Yes, I've had more than enough of death and funerals and hope everyone still alive stays that way for awhile. Take care!

MissBuckle said...

So sorry Nancy. Big hug. A. xxx

Teresa Evangeline said...

The hardest part of life might well be the seemingly steady increase in the loss of friends and family. Mine hasn't really started yet, but I know many people who were the last to go and how lonely it must have been for them. Damn it. Why does life have to include this?

Grandmother Mary said...

What a lovely tribute to your friend. My father, age 95, said the hardest thing to get used to in living as long as he has is the deaths of so many friends and family.

DJan said...

He sounds like he was a really fine person, filled with all kinds of interests. I'm so sorry to hear of his passing, but your tribute to him was perfect. I feel his loss even though I never knew him.

Jeanie said...

What a rough time for you, Nancy.
You have shared your friend, Herb, with us in a really wonderful way. I hope there was some comfort for you in telling us about him.
I would love to have seen his room full of jukeboxes.

Dee Ready said...

Dear Nancy, You have sent out into the ethernet a tribute to Herb that will touch anyone who discovers it and reads your remembrance. He was, I think, a blessing in your life.

This letting go of one beloved person after another is truly part of aging. When the cat with whom I'd lived for 17 1/2 years died, she gave me these words: "At the end all that matters is love. My love for my human and hers for me. I have planted the memories of our life together in her heart. She will find them there and they will comfort her."

The memories of Dulcy did comfort me then and now--twenty-two years later. I hope that your memories of all your departed loved ones will comfort you, Nancy. I trust that if you seek those memories, you shall find them as you did for this tribute.

Peace.

Ms Sparrow said...

Sometimes the pain and loss due to missed medical diagnoses can fill you with despair. Why didn't the Dr. care more? Or try harder? My sympathies on the loss of your friend.

troutbirder said...

Well told and the story about your brother. The hidden lives of many depressed is so tragic. I worried about my father, who at 93 had told me all his friends were dead. But then he did have a girlfriends, who had "wheels". I thought was to go Pops.... :)

injaynesworld said...

It sucks to say good-bye. I sorry for the loss of your friend. He sounds like a fine fellow indeed.

Red said...

Interesting how we become attached to very differnt people. You've obviously had some great quality time with somebody who needed a friend.
A death like this does make us think of who we've lost.
Sympathy to you for the loss of your friend.
Thanks for a very contempltive post.

Green Monkey said...

That was lovely Nancy. It used to be weddings and baby showers for me, now its funerals.

Megan (Best of Fates) said...

Herb sounds like a fabulous friend. And how lovely, that he had a whole second love story.

Far Side of Fifty said...

Thanks for sharing your friend Herb with us. He sounds like a wonderful man and one that you were lucky to befriend.

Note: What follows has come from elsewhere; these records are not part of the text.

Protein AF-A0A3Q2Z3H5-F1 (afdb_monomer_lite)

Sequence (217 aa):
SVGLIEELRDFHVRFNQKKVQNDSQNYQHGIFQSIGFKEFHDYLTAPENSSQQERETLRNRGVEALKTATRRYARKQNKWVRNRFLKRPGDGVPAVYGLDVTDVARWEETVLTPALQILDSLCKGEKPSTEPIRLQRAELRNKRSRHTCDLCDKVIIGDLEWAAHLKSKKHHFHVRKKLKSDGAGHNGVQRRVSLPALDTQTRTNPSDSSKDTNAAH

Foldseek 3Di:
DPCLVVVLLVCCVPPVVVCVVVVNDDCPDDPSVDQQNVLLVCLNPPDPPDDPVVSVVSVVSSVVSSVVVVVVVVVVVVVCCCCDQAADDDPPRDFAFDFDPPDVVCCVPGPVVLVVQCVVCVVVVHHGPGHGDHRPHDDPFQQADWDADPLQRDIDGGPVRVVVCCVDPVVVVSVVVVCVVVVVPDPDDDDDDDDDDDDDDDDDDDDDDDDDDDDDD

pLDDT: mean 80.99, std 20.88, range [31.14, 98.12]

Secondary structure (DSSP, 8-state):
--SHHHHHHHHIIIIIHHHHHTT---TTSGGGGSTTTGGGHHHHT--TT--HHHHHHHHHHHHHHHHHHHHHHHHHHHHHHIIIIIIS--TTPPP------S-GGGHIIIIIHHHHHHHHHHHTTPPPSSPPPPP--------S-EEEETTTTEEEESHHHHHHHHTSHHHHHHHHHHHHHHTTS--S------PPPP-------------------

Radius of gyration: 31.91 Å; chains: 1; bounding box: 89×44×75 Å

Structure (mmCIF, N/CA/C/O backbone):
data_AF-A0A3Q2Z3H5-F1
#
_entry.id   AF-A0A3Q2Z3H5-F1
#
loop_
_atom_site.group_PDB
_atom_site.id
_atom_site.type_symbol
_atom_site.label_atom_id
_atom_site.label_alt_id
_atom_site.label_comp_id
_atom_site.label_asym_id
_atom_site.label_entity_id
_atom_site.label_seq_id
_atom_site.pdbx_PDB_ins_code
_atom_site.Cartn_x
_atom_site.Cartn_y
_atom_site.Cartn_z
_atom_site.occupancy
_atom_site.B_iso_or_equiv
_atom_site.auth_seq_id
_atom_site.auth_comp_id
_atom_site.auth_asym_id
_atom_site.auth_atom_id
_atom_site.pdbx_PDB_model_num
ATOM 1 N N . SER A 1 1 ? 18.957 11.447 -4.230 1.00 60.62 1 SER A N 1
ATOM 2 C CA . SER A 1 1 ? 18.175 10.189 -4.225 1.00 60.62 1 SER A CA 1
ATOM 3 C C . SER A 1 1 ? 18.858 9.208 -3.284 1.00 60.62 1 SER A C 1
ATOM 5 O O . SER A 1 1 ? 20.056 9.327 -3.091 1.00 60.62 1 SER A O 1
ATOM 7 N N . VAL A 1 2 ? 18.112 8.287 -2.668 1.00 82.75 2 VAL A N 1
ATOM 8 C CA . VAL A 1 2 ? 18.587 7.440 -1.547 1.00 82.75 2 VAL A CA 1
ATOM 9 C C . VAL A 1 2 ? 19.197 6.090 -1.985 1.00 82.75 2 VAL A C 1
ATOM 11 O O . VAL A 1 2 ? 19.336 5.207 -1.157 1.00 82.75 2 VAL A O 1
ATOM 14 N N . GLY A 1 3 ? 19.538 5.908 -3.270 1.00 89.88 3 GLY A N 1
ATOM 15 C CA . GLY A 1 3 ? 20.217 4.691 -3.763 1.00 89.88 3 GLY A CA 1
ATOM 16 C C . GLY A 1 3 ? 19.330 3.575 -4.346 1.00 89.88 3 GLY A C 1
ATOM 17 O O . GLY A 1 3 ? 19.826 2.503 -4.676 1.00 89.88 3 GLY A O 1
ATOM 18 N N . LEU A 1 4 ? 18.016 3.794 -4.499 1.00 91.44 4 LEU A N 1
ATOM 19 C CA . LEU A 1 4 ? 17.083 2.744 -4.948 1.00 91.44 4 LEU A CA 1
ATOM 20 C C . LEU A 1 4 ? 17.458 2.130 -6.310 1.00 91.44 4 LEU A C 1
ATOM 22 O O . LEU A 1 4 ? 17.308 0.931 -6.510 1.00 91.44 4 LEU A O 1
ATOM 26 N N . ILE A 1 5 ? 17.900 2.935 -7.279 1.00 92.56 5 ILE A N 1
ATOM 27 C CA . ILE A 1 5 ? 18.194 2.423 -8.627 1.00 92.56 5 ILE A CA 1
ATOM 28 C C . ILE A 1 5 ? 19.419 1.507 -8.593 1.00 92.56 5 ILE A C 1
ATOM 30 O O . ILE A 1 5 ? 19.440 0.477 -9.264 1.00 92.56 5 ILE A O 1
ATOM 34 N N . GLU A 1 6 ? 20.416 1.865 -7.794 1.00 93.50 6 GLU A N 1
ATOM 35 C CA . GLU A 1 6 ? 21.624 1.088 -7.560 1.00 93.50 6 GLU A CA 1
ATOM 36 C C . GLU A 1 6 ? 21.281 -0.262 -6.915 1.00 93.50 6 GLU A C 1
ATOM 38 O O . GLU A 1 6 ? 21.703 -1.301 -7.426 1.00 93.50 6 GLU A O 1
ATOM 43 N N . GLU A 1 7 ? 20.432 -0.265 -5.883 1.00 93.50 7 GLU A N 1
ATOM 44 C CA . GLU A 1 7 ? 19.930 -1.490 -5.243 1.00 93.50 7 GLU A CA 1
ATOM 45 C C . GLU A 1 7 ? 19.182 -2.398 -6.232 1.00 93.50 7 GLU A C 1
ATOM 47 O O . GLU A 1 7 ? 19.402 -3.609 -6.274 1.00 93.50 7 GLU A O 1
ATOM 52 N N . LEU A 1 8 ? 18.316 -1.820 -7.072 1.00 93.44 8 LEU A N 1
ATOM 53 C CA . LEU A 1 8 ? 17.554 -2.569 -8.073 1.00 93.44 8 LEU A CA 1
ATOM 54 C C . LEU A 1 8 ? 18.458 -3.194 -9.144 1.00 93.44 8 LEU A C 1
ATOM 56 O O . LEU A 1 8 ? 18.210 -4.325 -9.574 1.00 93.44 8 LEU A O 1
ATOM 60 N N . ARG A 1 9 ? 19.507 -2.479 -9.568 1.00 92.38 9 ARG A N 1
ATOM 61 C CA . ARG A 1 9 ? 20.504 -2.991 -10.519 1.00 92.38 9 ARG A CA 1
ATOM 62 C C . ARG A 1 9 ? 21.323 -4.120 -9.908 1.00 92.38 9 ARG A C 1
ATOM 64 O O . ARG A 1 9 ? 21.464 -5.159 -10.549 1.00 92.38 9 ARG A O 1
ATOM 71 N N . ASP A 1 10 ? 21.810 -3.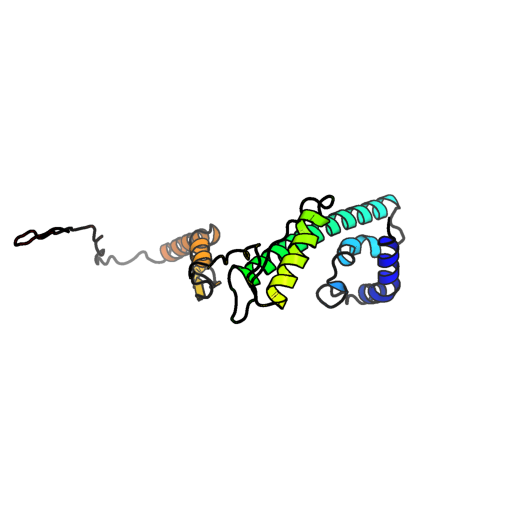951 -8.681 1.00 93.25 10 ASP A N 1
ATOM 72 C CA . ASP A 1 10 ? 22.562 -4.994 -7.976 1.00 93.25 10 ASP A CA 1
ATOM 73 C C . ASP A 1 10 ? 21.714 -6.262 -7.797 1.00 93.25 10 ASP A C 1
ATOM 75 O O . ASP A 1 10 ? 22.138 -7.364 -8.157 1.00 93.25 10 ASP A O 1
ATOM 79 N N . PHE A 1 11 ? 20.460 -6.104 -7.364 1.00 92.12 11 PHE A N 1
ATOM 80 C CA . PHE A 1 11 ? 19.530 -7.221 -7.241 1.00 92.12 11 PHE A CA 1
ATOM 81 C C . PHE A 1 11 ? 19.253 -7.898 -8.593 1.00 92.12 11 PHE A C 1
ATOM 83 O O . PHE A 1 11 ? 19.204 -9.131 -8.674 1.00 92.12 11 PHE A O 1
ATOM 90 N N . HIS A 1 12 ? 19.102 -7.117 -9.671 1.00 91.31 12 HIS A N 1
ATOM 91 C CA . HIS A 1 12 ? 18.913 -7.667 -11.011 1.00 91.31 12 HIS A CA 1
ATOM 92 C C . HIS A 1 12 ? 20.090 -8.558 -11.420 1.00 91.31 12 HIS A C 1
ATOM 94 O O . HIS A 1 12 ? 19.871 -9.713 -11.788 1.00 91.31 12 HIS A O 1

Funerals and Weddings ..sometimes I think they are the great Minnesota Get Together instead of the State Fair.

Sending you a hug:)

Nezzy (Cow Patty Surprise) said...

Amen sister. We buried my hubby's cousin Wednesday. It just reminds us to live each day like it was our last!

I'm so sorry about the loss of Herb. My heart and prayers are with ya. Sounds like he would of loved the send~off with the Caddies and all.

God bless ya and have a peaceful day sweetie!!! :o)

Linda Medrano said...

I'm really sorry about your friend. I lost my Mom and my dog within weeks of each other about 6 years ago. It took a toll. Losing someone you care about hurts.